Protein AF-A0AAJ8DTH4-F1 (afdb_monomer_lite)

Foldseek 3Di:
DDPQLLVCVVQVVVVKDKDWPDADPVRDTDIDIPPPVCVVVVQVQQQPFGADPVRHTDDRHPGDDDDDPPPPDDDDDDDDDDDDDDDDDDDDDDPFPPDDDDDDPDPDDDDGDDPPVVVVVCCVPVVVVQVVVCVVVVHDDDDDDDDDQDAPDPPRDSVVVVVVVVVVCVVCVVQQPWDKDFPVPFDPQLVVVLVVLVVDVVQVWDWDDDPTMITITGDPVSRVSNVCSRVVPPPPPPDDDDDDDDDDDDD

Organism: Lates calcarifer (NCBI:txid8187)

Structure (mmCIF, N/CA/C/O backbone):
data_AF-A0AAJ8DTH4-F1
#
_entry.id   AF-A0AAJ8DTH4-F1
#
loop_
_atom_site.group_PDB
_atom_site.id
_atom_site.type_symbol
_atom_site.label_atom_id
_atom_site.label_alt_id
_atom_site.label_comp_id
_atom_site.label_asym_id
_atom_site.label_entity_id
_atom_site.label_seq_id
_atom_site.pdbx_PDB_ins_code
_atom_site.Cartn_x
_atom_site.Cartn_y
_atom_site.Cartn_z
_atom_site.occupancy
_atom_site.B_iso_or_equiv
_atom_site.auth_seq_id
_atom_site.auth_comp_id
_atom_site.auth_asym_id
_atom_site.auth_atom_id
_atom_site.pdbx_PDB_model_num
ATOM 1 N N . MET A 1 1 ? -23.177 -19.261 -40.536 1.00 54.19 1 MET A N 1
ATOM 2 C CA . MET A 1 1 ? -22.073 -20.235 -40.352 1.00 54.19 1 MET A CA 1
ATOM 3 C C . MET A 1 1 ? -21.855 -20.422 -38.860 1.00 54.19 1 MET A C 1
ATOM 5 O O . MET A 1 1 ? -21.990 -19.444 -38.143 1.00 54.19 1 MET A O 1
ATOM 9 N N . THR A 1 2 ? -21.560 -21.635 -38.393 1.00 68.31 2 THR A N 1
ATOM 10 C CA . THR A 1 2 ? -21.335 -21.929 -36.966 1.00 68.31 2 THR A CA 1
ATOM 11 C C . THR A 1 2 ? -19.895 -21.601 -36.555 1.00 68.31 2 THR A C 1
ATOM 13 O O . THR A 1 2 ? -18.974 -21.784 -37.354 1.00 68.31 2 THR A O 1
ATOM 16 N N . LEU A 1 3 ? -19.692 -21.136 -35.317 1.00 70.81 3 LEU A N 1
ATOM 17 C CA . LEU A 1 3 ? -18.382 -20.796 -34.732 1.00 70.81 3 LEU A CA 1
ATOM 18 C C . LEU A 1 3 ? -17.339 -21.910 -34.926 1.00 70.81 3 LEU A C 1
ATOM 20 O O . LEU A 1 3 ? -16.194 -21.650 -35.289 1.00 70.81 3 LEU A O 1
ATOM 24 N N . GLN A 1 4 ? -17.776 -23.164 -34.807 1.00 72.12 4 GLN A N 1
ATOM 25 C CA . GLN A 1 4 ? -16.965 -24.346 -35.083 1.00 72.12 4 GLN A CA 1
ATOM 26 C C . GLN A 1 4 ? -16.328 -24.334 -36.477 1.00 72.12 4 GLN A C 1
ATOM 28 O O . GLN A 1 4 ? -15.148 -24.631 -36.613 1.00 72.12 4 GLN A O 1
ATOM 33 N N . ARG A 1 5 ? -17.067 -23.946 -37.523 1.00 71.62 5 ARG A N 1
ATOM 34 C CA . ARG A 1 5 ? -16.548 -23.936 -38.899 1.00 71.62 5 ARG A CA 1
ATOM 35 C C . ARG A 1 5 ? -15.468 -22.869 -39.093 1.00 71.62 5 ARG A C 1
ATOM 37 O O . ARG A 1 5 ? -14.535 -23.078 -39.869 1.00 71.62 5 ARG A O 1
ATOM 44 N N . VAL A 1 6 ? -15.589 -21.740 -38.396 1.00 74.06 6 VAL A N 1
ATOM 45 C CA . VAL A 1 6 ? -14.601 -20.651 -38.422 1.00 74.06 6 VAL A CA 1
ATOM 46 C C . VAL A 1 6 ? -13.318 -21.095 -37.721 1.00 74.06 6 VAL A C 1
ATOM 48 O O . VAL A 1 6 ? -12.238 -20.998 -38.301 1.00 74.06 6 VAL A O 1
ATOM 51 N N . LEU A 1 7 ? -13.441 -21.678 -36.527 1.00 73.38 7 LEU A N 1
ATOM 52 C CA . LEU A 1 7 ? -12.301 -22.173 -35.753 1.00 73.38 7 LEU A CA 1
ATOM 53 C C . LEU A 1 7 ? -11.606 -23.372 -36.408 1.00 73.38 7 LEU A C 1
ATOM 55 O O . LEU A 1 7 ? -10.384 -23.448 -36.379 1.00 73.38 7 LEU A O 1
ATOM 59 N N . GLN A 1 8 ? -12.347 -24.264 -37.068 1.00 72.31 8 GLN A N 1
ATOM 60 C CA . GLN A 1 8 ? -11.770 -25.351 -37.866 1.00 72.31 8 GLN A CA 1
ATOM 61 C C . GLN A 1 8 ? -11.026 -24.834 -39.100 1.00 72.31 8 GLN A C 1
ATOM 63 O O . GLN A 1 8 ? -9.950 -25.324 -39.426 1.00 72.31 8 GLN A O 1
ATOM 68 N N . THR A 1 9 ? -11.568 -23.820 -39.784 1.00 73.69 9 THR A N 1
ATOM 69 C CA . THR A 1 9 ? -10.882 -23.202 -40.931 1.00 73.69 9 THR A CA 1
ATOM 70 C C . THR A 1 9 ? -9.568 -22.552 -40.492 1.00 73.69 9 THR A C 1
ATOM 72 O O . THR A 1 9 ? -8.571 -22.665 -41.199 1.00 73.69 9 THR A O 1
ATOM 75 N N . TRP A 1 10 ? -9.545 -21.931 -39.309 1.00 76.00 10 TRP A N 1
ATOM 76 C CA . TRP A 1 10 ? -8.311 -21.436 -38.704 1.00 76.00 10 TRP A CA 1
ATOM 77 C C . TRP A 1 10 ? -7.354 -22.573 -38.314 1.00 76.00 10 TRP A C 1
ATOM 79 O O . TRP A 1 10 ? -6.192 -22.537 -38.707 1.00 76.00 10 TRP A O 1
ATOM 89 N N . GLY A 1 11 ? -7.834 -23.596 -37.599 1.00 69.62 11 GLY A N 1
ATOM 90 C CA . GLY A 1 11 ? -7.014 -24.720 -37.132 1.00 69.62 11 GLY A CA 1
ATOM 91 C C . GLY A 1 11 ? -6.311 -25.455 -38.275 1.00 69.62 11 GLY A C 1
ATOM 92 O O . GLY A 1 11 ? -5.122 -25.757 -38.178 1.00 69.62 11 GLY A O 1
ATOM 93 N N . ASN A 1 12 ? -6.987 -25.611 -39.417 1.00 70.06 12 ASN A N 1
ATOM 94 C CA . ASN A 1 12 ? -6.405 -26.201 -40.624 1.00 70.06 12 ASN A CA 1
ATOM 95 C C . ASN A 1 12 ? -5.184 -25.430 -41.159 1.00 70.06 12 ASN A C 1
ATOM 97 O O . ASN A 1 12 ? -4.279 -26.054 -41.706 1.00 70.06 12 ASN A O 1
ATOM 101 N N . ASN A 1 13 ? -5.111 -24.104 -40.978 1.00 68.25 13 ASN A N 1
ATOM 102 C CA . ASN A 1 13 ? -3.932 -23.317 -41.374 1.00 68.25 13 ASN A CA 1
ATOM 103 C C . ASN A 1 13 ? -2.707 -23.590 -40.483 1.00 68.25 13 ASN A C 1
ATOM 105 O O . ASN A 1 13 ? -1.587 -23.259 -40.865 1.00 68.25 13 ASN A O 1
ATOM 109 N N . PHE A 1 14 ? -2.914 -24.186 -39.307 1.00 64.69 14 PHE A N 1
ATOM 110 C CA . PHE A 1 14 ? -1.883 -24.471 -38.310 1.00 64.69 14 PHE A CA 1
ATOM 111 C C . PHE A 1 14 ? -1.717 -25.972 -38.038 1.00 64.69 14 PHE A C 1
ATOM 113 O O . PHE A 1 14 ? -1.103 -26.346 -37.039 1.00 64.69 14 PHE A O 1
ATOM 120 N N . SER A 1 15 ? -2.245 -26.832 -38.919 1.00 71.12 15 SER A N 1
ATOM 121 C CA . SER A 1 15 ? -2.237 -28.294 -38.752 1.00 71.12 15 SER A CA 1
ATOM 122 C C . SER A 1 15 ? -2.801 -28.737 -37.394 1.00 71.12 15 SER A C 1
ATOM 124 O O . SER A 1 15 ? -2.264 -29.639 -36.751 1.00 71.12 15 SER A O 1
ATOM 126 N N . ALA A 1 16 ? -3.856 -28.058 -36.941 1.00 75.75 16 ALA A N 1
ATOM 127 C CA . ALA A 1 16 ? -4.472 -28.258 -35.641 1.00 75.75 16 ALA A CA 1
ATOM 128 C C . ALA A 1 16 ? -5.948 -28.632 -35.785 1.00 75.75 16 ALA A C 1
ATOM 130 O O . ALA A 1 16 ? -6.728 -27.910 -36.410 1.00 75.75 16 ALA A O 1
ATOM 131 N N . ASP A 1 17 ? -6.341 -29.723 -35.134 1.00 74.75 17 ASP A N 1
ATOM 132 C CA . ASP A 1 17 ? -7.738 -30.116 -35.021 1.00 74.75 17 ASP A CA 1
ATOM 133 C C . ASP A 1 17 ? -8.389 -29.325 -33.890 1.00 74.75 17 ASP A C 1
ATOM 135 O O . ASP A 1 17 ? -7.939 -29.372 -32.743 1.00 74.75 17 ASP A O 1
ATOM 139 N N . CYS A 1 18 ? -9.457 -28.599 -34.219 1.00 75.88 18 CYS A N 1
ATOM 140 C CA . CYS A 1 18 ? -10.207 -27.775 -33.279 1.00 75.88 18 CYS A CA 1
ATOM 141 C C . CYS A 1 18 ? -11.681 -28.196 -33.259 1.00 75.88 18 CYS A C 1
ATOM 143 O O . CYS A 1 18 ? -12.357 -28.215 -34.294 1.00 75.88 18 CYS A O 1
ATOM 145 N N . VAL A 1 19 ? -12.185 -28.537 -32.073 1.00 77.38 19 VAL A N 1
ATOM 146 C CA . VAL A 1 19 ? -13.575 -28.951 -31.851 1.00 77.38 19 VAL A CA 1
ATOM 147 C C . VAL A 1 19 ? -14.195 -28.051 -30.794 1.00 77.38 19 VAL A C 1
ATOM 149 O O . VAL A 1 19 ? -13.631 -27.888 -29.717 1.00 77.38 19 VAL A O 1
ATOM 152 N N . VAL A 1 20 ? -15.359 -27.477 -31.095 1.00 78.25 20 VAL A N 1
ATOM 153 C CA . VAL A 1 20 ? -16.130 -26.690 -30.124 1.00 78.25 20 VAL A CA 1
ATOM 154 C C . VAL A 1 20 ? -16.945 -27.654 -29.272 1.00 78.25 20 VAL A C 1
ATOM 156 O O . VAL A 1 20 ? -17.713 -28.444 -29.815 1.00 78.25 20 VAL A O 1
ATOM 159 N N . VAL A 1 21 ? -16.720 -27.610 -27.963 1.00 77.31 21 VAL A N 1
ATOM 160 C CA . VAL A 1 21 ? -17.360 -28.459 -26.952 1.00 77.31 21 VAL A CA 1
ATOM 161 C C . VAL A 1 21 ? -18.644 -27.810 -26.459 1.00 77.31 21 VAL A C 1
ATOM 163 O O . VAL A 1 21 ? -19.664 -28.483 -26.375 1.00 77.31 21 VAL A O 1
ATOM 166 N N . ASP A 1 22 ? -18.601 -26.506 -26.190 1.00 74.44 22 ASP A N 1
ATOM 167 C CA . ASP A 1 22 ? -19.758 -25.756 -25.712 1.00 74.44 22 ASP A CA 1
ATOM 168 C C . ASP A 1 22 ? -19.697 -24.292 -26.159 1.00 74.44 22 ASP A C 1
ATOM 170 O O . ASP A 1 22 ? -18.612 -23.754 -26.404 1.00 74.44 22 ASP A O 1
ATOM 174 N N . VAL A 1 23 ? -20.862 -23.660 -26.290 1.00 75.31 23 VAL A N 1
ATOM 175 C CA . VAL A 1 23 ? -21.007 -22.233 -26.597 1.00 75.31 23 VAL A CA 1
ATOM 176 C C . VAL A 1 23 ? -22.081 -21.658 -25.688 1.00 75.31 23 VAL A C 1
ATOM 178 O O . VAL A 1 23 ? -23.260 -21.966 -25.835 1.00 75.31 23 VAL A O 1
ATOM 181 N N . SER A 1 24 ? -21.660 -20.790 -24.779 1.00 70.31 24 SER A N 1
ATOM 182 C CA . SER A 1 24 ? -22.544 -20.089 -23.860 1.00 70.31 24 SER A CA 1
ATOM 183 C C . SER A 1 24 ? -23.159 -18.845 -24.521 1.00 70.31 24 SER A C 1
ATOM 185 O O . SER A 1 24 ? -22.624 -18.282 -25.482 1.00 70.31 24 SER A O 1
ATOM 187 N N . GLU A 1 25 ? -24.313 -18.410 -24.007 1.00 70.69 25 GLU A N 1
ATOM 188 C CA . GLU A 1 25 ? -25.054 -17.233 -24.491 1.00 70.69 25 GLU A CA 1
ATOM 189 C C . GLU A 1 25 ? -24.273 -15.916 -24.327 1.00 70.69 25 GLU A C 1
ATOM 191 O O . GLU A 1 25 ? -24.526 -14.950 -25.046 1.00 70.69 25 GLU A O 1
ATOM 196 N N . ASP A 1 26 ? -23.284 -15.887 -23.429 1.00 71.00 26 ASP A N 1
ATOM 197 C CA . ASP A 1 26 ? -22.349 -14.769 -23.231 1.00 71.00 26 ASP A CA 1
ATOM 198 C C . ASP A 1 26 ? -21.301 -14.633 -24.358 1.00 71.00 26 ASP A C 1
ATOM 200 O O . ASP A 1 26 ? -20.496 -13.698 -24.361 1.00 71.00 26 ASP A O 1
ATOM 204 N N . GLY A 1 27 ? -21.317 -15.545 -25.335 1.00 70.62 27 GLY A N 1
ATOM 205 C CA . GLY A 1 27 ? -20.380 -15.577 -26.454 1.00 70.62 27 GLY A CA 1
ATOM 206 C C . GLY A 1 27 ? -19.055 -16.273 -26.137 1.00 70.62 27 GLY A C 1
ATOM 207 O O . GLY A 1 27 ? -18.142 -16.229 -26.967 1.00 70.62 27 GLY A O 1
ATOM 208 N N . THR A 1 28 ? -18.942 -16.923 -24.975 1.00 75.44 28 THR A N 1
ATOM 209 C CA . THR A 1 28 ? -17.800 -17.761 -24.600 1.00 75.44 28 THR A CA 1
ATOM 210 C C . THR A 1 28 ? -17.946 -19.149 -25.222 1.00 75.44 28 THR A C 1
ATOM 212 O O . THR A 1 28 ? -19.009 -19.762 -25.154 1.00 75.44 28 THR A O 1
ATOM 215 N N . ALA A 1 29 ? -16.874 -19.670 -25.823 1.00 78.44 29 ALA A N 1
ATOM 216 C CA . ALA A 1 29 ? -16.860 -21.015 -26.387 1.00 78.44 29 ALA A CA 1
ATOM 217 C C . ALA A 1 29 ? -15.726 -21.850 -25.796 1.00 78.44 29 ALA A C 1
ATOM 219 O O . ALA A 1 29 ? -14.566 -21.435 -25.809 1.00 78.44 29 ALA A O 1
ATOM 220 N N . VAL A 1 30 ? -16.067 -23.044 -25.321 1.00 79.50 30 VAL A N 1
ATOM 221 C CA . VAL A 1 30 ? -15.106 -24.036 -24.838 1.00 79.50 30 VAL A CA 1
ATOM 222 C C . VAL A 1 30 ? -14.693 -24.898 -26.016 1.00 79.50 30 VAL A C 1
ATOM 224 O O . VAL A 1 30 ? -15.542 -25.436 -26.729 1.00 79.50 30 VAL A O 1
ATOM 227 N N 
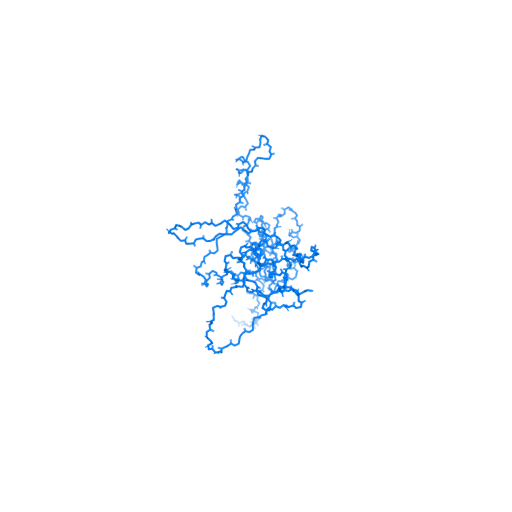. ILE A 1 31 ? -13.389 -25.032 -26.244 1.00 80.38 31 ILE A N 1
ATOM 228 C CA . ILE A 1 31 ? -12.859 -25.766 -27.393 1.00 80.38 31 ILE A CA 1
ATOM 229 C C . ILE A 1 31 ? -11.782 -26.753 -26.962 1.00 80.38 31 ILE A C 1
ATOM 231 O O . ILE A 1 31 ? -10.995 -26.487 -26.060 1.00 80.38 31 ILE A O 1
ATOM 235 N N . THR A 1 32 ? -11.725 -27.889 -27.648 1.00 80.56 32 THR A N 1
ATOM 236 C CA . THR A 1 32 ? -10.628 -28.851 -27.543 1.00 80.56 32 THR A CA 1
ATOM 237 C C . THR A 1 32 ? -9.731 -28.713 -28.764 1.00 80.56 32 THR A C 1
ATOM 239 O O . THR A 1 32 ? -10.222 -28.722 -29.895 1.00 80.56 32 THR A O 1
ATOM 242 N N . ILE A 1 33 ? -8.419 -28.611 -28.537 1.00 80.31 33 ILE A N 1
ATOM 243 C CA . ILE A 1 33 ? -7.410 -28.482 -29.593 1.00 80.31 33 ILE A CA 1
ATOM 244 C C . ILE A 1 33 ? -6.380 -29.612 -29.514 1.00 80.31 33 ILE A C 1
ATOM 246 O O . ILE A 1 33 ? -5.920 -29.971 -28.428 1.00 80.31 33 ILE A O 1
ATOM 250 N N . LYS A 1 34 ? -6.010 -30.181 -30.664 1.00 78.69 34 LYS A N 1
ATOM 251 C CA . LYS A 1 34 ? -4.947 -31.188 -30.779 1.00 78.69 34 LYS A CA 1
ATOM 252 C C . LYS A 1 34 ? -4.034 -30.870 -31.970 1.00 78.69 34 LYS A C 1
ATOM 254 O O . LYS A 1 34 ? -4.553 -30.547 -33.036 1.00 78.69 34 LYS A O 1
━━━━━━━━━━━━━━━━━━━━
Task objective
The lines above starting at the one that contains "ATOM 207 O O" and ending at the one that contains "ATOM 212 O O" must be transcribed exactly, and no other lines may appear.

Written reply
ATOM 207 O O . GLY A 1 27 ? -18.142 -16.229 -26.967 1.00 70.62 27 GLY A O 1
ATOM 208 N N . THR A 1 28 ? -18.942 -16.923 -24.975 1.00 75.44 28 THR A N 1
ATOM 209 C CA . THR A 1 28 ? -17.800 -17.761 -24.600 1.00 75.44 28 THR A CA 1
ATOM 210 C C . THR A 1 28 ? -17.946 -19.149 -25.222 1.00 75.44 28 THR A C 1
ATOM 212 O O . THR A 1 28 ? -19.009 -19.762 -25.154 1.00 75.44 28 THR A O 1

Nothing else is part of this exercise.